As aventuras da nave espacial USS Enterprise se passam no século XXIII, quando as baleias já haviam sido extintas. A caça comercial da espécie havia sido proibida em 1985, mas quem poderia acreditar que daria certo? Só que o recém-divulgado censo do Programa Baleia Jubarte apontou que a população da espécie no Brasil pulou de 400 para 17 mil em 60 anos. Hoje, há cerca de 1,3 milhão de baleias no planeta. É possível salvá-las.
Mas o que o cetáceo tem a ver com o clima? Em “Jornada nas Estrelas IV” elas salvam a Humanidade e podem ajudar a fazer isso no mundo real também. Parece ficção científica, mas segundo o insuspeito Fundo Monetário Internacional (FMI) é preciso investir tanto na preservação das baleias quanto das florestas para barrar as mudanças climáticas. Baleias absorvem em média de 33 toneladas de CO₂ por toda a vida. Além disso, os cetáceos também ajudam a produzir fitoplâncton, que contribui com pelo menos 50% de todo o oxigênio da atmosfera da Terra e captura tanto carbono quanto 1,7 trilhão de árvores – ou quatro Amazônias. O aumento de 1% do fitoplâncton equivale a dois bilhões novas árvores.
O mais vitorioso acordo mundial para o ambiente foi assinado em 16 de setembro de 1987. Mas “Highlander II – A ressurreição” (1991), de Russell Mulcahy, também não levou muita fé no Protocolo de Montreal, que baniu gases usados em equipamentos de refrigeração que estavam corroendo a camada de ozônio da Terra. No filme, inventa-se uma engenhoca que cria uma barreira sobre o planeta que resolve o problema, mas o condena à noite eterna. Nas mesas de negociação, bastou convencer governos e empresas da necessidade de se trocar os gases usados nos aparelhos. Graças ao acordo o buraco sobre a Antártida deixou de crescer e a previsão é que vamos conseguir tapá-lo até 2065.
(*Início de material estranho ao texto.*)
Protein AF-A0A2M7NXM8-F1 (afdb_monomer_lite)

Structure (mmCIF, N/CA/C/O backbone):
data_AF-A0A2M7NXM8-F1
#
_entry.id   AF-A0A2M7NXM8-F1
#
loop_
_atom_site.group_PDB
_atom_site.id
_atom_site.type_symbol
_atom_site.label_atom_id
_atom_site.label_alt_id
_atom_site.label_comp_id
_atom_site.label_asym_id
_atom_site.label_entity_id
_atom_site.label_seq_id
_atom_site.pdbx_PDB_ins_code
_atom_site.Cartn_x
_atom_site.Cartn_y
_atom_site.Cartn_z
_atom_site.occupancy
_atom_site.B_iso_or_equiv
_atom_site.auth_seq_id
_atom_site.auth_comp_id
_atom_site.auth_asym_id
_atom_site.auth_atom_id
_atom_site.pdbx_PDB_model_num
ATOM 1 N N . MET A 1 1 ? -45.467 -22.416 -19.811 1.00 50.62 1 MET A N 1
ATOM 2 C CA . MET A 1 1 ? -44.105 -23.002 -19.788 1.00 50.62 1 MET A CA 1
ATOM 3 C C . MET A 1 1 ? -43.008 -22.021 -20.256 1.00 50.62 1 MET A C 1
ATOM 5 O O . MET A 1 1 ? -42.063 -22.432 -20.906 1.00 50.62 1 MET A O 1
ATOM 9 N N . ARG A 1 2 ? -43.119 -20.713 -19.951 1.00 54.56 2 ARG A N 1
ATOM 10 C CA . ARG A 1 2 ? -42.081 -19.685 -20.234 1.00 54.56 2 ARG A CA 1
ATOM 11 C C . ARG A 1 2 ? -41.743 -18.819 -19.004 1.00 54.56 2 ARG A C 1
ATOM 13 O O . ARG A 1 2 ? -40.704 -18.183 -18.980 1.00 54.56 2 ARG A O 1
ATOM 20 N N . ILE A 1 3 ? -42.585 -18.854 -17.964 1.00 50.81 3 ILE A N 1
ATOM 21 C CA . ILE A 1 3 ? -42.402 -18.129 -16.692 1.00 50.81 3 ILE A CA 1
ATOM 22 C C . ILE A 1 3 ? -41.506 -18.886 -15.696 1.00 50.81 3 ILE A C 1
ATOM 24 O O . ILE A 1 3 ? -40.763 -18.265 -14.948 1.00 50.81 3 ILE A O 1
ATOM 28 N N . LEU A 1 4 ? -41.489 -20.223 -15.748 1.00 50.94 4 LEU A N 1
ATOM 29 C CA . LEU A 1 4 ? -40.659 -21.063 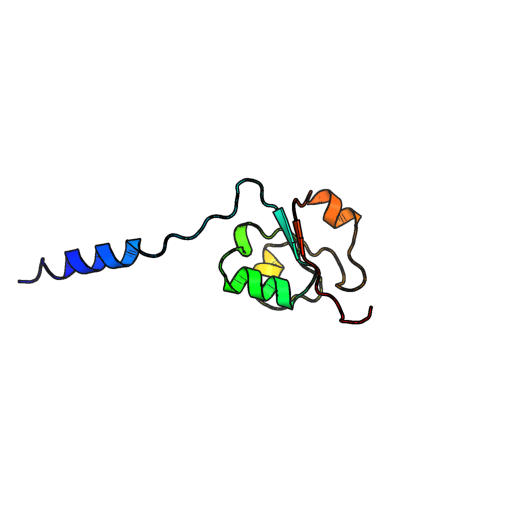-14.867 1.00 50.94 4 LEU A CA 1
ATOM 30 C C . LEU A 1 4 ? -39.148 -20.990 -15.164 1.00 50.94 4 LEU A C 1
ATOM 32 O O . LEU A 1 4 ? -38.359 -21.402 -14.326 1.00 50.94 4 LEU A O 1
ATOM 36 N N . ILE A 1 5 ? -38.741 -20.438 -16.314 1.00 54.06 5 ILE A N 1
ATOM 37 C CA . ILE A 1 5 ? -37.322 -20.289 -16.695 1.00 54.06 5 ILE A CA 1
ATOM 38 C C . ILE A 1 5 ? -36.728 -18.977 -16.150 1.00 54.06 5 ILE A C 1
ATOM 40 O O . ILE A 1 5 ? -35.535 -18.901 -15.880 1.00 54.06 5 ILE A O 1
ATOM 44 N N . PHE A 1 6 ? -37.549 -17.945 -15.922 1.00 51.22 6 PHE A N 1
ATOM 45 C CA . PHE A 1 6 ? -37.060 -16.675 -15.371 1.00 51.22 6 PHE A CA 1
ATOM 46 C C . PHE A 1 6 ? -36.807 -16.742 -13.859 1.00 51.22 6 PHE A C 1
ATOM 48 O O . PHE A 1 6 ? -35.903 -16.074 -13.365 1.00 51.22 6 PHE A O 1
ATOM 55 N N . LEU A 1 7 ? -37.543 -17.588 -13.126 1.00 48.31 7 LEU A N 1
ATOM 56 C CA . LEU A 1 7 ? -37.360 -17.732 -11.677 1.00 48.31 7 LEU A CA 1
ATOM 57 C C . LEU A 1 7 ? -36.080 -18.496 -11.294 1.00 48.31 7 LEU A C 1
ATOM 59 O O . LEU A 1 7 ? -35.543 -18.270 -10.213 1.00 48.31 7 LEU A O 1
ATOM 63 N N . SER A 1 8 ? -35.557 -19.363 -12.169 1.00 51.34 8 SER A N 1
ATOM 64 C CA . SER A 1 8 ? -34.330 -20.122 -11.888 1.00 51.34 8 SER A CA 1
ATOM 65 C C . SER A 1 8 ? -33.050 -19.297 -12.058 1.00 51.34 8 SER A C 1
ATOM 67 O O . SER A 1 8 ? -32.026 -19.649 -11.484 1.00 51.34 8 SER A O 1
ATOM 69 N N . ALA A 1 9 ? -33.089 -18.191 -12.810 1.00 51.00 9 ALA A N 1
ATOM 70 C CA . ALA A 1 9 ? -31.922 -17.330 -13.023 1.00 51.00 9 ALA A CA 1
ATOM 71 C C . ALA A 1 9 ? -31.621 -16.408 -11.825 1.00 51.00 9 ALA A C 1
ATOM 73 O O . ALA A 1 9 ? -30.470 -16.037 -11.609 1.00 51.00 9 ALA A O 1
ATOM 74 N N . PHE A 1 10 ? -32.630 -16.069 -11.014 1.00 50.56 10 PHE A N 1
ATOM 75 C CA . PHE A 1 10 ? -32.452 -15.189 -9.854 1.00 50.56 10 PHE A CA 1
ATOM 76 C C . PHE A 1 10 ? -31.742 -15.892 -8.686 1.00 50.56 10 PHE A C 1
ATOM 78 O O . PHE A 1 10 ? -30.957 -15.278 -7.973 1.00 50.56 10 PHE A O 1
ATOM 85 N N . VAL A 1 11 ? -31.953 -17.204 -8.535 1.00 53.03 11 VAL A N 1
ATOM 86 C CA . VAL A 1 11 ? -31.373 -18.004 -7.442 1.00 53.03 11 VAL A CA 1
ATOM 87 C C . VAL A 1 11 ? -29.863 -18.222 -7.618 1.00 53.03 11 VAL A C 1
ATOM 89 O O . VAL A 1 11 ? -29.141 -18.340 -6.632 1.00 53.03 11 VAL A O 1
ATOM 92 N N . ILE A 1 12 ? -29.352 -18.210 -8.855 1.00 55.31 12 ILE A N 1
ATOM 93 C CA . ILE A 1 12 ? -27.916 -18.401 -9.133 1.00 55.31 12 ILE A CA 1
ATOM 94 C C . ILE A 1 12 ? -27.110 -17.125 -8.816 1.00 55.31 12 ILE A C 1
ATOM 96 O O . ILE A 1 12 ? -25.948 -17.209 -8.422 1.00 55.31 12 ILE A O 1
ATOM 100 N N . ALA A 1 13 ? -27.724 -15.940 -8.905 1.00 53.41 13 ALA A N 1
ATOM 101 C CA . ALA A 1 13 ? -27.048 -14.665 -8.651 1.00 53.41 13 ALA A CA 1
ATOM 102 C C . ALA A 1 13 ? -26.756 -14.396 -7.159 1.00 53.41 13 ALA A C 1
ATOM 104 O O . ALA A 1 13 ? -25.953 -13.522 -6.839 1.00 53.41 13 ALA A O 1
ATOM 105 N N . SER A 1 14 ? -27.378 -15.140 -6.237 1.00 56.94 14 SER A N 1
ATOM 106 C CA . SER A 1 14 ? -27.236 -14.931 -4.786 1.00 56.94 14 SER A CA 1
ATOM 107 C C . SER A 1 14 ? -26.122 -15.762 -4.130 1.00 56.94 14 SER A C 1
ATOM 109 O O . SER A 1 14 ? -25.922 -15.654 -2.923 1.00 56.94 14 SER A O 1
ATOM 111 N N . GLY A 1 15 ? -25.398 -16.594 -4.890 1.00 53.12 15 GLY A N 1
ATOM 112 C CA . GLY A 1 15 ? -24.412 -17.540 -4.346 1.00 53.12 15 GLY A CA 1
ATOM 113 C C . GLY A 1 15 ? -23.012 -16.975 -4.073 1.00 53.12 15 GLY A C 1
ATOM 114 O O . GLY A 1 15 ? -22.249 -17.580 -3.323 1.00 53.12 15 GLY A O 1
ATOM 115 N N . CYS A 1 16 ? -22.654 -15.817 -4.632 1.00 61.25 16 CYS A N 1
ATOM 116 C CA . CYS A 1 16 ? -21.355 -15.191 -4.376 1.00 61.25 16 CYS A CA 1
ATOM 117 C C . CYS A 1 16 ? -21.448 -14.274 -3.154 1.00 61.25 16 CYS A C 1
ATOM 119 O O . CYS A 1 16 ? -21.565 -13.055 -3.279 1.00 61.25 16 CYS A O 1
ATOM 121 N N . SER A 1 17 ? -21.403 -14.861 -1.958 1.00 61.81 17 SER A N 1
ATOM 122 C CA . SER A 1 17 ? -21.220 -14.096 -0.725 1.00 61.81 17 SER A CA 1
ATOM 123 C C . SER A 1 17 ? -19.815 -13.489 -0.744 1.00 61.81 17 SER A C 1
ATOM 125 O O . SER A 1 17 ? -18.828 -14.163 -0.450 1.00 61.81 17 SER A O 1
ATOM 127 N N . ARG A 1 18 ? -19.698 -12.231 -1.187 1.00 63.00 18 ARG A N 1
ATOM 128 C CA . ARG A 1 18 ? -18.430 -11.498 -1.182 1.00 63.00 18 ARG A CA 1
ATOM 129 C C . ARG A 1 18 ? -18.019 -11.339 0.277 1.00 63.00 18 ARG A C 1
ATOM 131 O O . ARG A 1 18 ? -18.691 -10.639 1.032 1.00 63.00 18 ARG A O 1
ATOM 138 N N . HIS A 1 19 ? -16.969 -12.044 0.691 1.00 68.12 19 HIS A N 1
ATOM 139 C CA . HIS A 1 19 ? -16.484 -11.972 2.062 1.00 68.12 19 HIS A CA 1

E o Protocolo de Montreal foi tão bem-sucedido – diferentemente do filme, diga-se – que também acabou virando Plano B contra as mudanças climáticas. Há três anos o tratado ganhou um adendo, a Emenda de Kigali, cujo objetivo agora é banir o uso de hidrofluorcarbonos (HFCs) em aparelhos de ar condicionado. O gás é classificado como superpoluente e contribui vigorosamente com o efeito estufa. A vantagem é que se dissipa mais rapidamente que o CO₂; assim o efeito seria mais imediato.
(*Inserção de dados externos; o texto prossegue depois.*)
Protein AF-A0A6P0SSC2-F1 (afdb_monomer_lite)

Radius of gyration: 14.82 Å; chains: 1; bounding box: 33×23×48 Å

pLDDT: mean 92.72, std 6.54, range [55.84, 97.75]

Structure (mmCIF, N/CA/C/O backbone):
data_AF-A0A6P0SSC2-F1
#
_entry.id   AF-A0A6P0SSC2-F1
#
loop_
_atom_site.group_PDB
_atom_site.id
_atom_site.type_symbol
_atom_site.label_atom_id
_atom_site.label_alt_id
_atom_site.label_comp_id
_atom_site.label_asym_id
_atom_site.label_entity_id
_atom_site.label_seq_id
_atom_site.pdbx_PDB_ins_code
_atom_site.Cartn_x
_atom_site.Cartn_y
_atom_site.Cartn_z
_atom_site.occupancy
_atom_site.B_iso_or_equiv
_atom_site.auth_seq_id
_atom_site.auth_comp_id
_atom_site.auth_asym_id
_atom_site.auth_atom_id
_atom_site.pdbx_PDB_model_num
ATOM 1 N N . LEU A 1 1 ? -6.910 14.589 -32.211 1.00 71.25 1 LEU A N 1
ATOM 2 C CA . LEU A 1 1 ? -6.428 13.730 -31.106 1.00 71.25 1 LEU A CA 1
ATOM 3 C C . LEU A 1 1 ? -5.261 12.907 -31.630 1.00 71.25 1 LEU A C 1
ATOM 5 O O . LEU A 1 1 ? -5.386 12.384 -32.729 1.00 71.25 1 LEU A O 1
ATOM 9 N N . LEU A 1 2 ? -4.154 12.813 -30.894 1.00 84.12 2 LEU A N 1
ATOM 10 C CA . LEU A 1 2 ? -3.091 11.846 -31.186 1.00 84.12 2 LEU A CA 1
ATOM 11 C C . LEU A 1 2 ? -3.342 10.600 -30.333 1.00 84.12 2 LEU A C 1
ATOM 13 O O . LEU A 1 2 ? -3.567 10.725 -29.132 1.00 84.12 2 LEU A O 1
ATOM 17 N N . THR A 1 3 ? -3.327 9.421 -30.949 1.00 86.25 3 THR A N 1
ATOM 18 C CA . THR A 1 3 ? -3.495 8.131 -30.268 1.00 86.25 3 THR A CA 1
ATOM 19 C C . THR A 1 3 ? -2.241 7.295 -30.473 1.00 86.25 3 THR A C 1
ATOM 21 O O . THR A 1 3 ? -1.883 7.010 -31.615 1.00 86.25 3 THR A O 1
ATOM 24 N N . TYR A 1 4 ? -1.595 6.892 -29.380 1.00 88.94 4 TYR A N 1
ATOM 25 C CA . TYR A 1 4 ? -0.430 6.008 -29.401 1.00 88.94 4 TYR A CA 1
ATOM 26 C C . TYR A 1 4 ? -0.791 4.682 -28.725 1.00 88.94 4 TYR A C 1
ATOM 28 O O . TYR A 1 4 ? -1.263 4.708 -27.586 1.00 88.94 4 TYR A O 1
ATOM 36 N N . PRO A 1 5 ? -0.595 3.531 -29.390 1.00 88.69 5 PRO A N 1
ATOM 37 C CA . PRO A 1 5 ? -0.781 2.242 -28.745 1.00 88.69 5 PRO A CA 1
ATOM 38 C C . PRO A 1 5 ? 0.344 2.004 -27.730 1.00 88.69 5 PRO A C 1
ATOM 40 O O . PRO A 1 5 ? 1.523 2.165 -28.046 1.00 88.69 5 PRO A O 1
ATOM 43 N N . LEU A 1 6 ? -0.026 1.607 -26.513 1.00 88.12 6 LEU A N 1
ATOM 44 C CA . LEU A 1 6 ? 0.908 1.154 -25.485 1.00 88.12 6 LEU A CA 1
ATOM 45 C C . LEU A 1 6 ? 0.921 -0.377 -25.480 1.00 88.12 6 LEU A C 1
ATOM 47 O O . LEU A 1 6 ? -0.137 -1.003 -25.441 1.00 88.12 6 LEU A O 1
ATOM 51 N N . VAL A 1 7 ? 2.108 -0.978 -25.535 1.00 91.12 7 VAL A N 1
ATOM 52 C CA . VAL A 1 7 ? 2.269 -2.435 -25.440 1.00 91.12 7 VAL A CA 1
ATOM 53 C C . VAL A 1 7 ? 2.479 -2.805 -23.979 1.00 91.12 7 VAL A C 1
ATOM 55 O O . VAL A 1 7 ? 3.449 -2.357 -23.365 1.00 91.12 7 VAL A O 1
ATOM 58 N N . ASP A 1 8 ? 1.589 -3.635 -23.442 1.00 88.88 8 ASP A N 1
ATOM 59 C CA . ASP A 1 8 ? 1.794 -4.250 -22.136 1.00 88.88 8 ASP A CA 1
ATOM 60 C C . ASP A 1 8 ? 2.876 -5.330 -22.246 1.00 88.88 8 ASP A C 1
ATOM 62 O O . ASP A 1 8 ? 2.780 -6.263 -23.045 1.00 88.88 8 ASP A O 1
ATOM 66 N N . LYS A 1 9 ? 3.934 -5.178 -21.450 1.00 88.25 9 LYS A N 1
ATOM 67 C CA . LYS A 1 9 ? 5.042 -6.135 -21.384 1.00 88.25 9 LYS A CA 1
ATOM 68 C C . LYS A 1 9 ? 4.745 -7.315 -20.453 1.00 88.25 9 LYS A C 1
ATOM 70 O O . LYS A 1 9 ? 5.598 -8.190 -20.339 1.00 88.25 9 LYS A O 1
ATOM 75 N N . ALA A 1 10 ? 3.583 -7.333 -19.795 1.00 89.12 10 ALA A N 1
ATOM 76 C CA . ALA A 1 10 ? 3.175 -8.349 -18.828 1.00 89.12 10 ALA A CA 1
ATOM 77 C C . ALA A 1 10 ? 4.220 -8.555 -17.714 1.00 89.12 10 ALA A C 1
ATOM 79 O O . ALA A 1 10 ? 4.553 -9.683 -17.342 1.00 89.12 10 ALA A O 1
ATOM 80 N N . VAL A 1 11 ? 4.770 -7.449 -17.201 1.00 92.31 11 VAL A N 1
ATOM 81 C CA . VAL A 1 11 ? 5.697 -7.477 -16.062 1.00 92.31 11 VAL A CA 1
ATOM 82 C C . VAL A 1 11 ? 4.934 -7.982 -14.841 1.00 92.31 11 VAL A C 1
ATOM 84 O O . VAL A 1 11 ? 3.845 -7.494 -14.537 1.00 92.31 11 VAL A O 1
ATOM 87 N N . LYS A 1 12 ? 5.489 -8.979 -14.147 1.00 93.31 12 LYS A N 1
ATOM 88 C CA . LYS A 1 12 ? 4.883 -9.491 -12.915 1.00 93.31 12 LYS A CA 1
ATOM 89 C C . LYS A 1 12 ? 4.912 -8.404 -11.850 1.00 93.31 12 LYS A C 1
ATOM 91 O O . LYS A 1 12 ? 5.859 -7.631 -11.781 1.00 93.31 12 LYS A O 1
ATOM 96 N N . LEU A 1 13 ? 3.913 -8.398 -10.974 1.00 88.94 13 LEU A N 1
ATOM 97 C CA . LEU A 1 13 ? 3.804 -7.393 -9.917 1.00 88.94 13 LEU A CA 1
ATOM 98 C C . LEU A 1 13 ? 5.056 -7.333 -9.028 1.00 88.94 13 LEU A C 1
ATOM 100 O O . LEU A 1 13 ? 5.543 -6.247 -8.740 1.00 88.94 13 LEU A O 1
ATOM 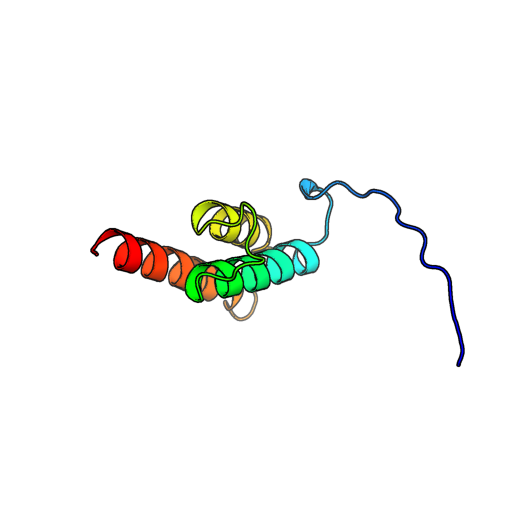104 N N . ASN A 1 14 ? 5.634 -8.487 -8.687 1.00 90.06 14 ASN A N 1
ATOM 105 C CA . ASN A 1 14 ? 6.852 -8.565 -7.874 1.00 90.06 14 ASN A CA 1
ATOM 106 C C . ASN A 1 14 ? 8.065 -7.907 -8.552 1.00 90.06 14 ASN A C 1
ATOM 108 O O . ASN A 1 14 ? 8.932 -7.384 -7.857 1.00 90.06 14 ASN A O 1
ATOM 112 N N . ASP A 1 15 ? 8.090 -7.899 -9.887 1.00 93.12 15 ASP A N 1
ATOM 113 C CA . ASP A 1 15 ? 9.148 -7.306 -10.711 1.00 93.12 15 ASP A CA 1
ATOM 114 C C . ASP A 1 15 ? 8.829 -5.847 -11.104 1.00 93.12 15 ASP A C 1
ATOM 116 O O . ASP A 1 15 ? 9.598 -5.206 -11.824 1.00 93.12 15 ASP A O 1
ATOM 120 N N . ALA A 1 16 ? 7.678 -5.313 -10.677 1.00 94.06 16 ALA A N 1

Os cientistas calculam que a eliminação dos HFCs possa significar 0,5° C a menos no aumento da temperatura média global até 2100. Mas, para isso, ele precisa entrar em vigor. O Brasil é um dos países signatários, mas ainda não o ratificou. Para vencermos o desafio do desequilíbrio climático não devemos buscar exemplos na ficção científica, mas no passado, quando nos unimos para acabar com a chuva negra, e salvar a camada de ozônio e as baleias. Esses momentos não podem se perder no tempo.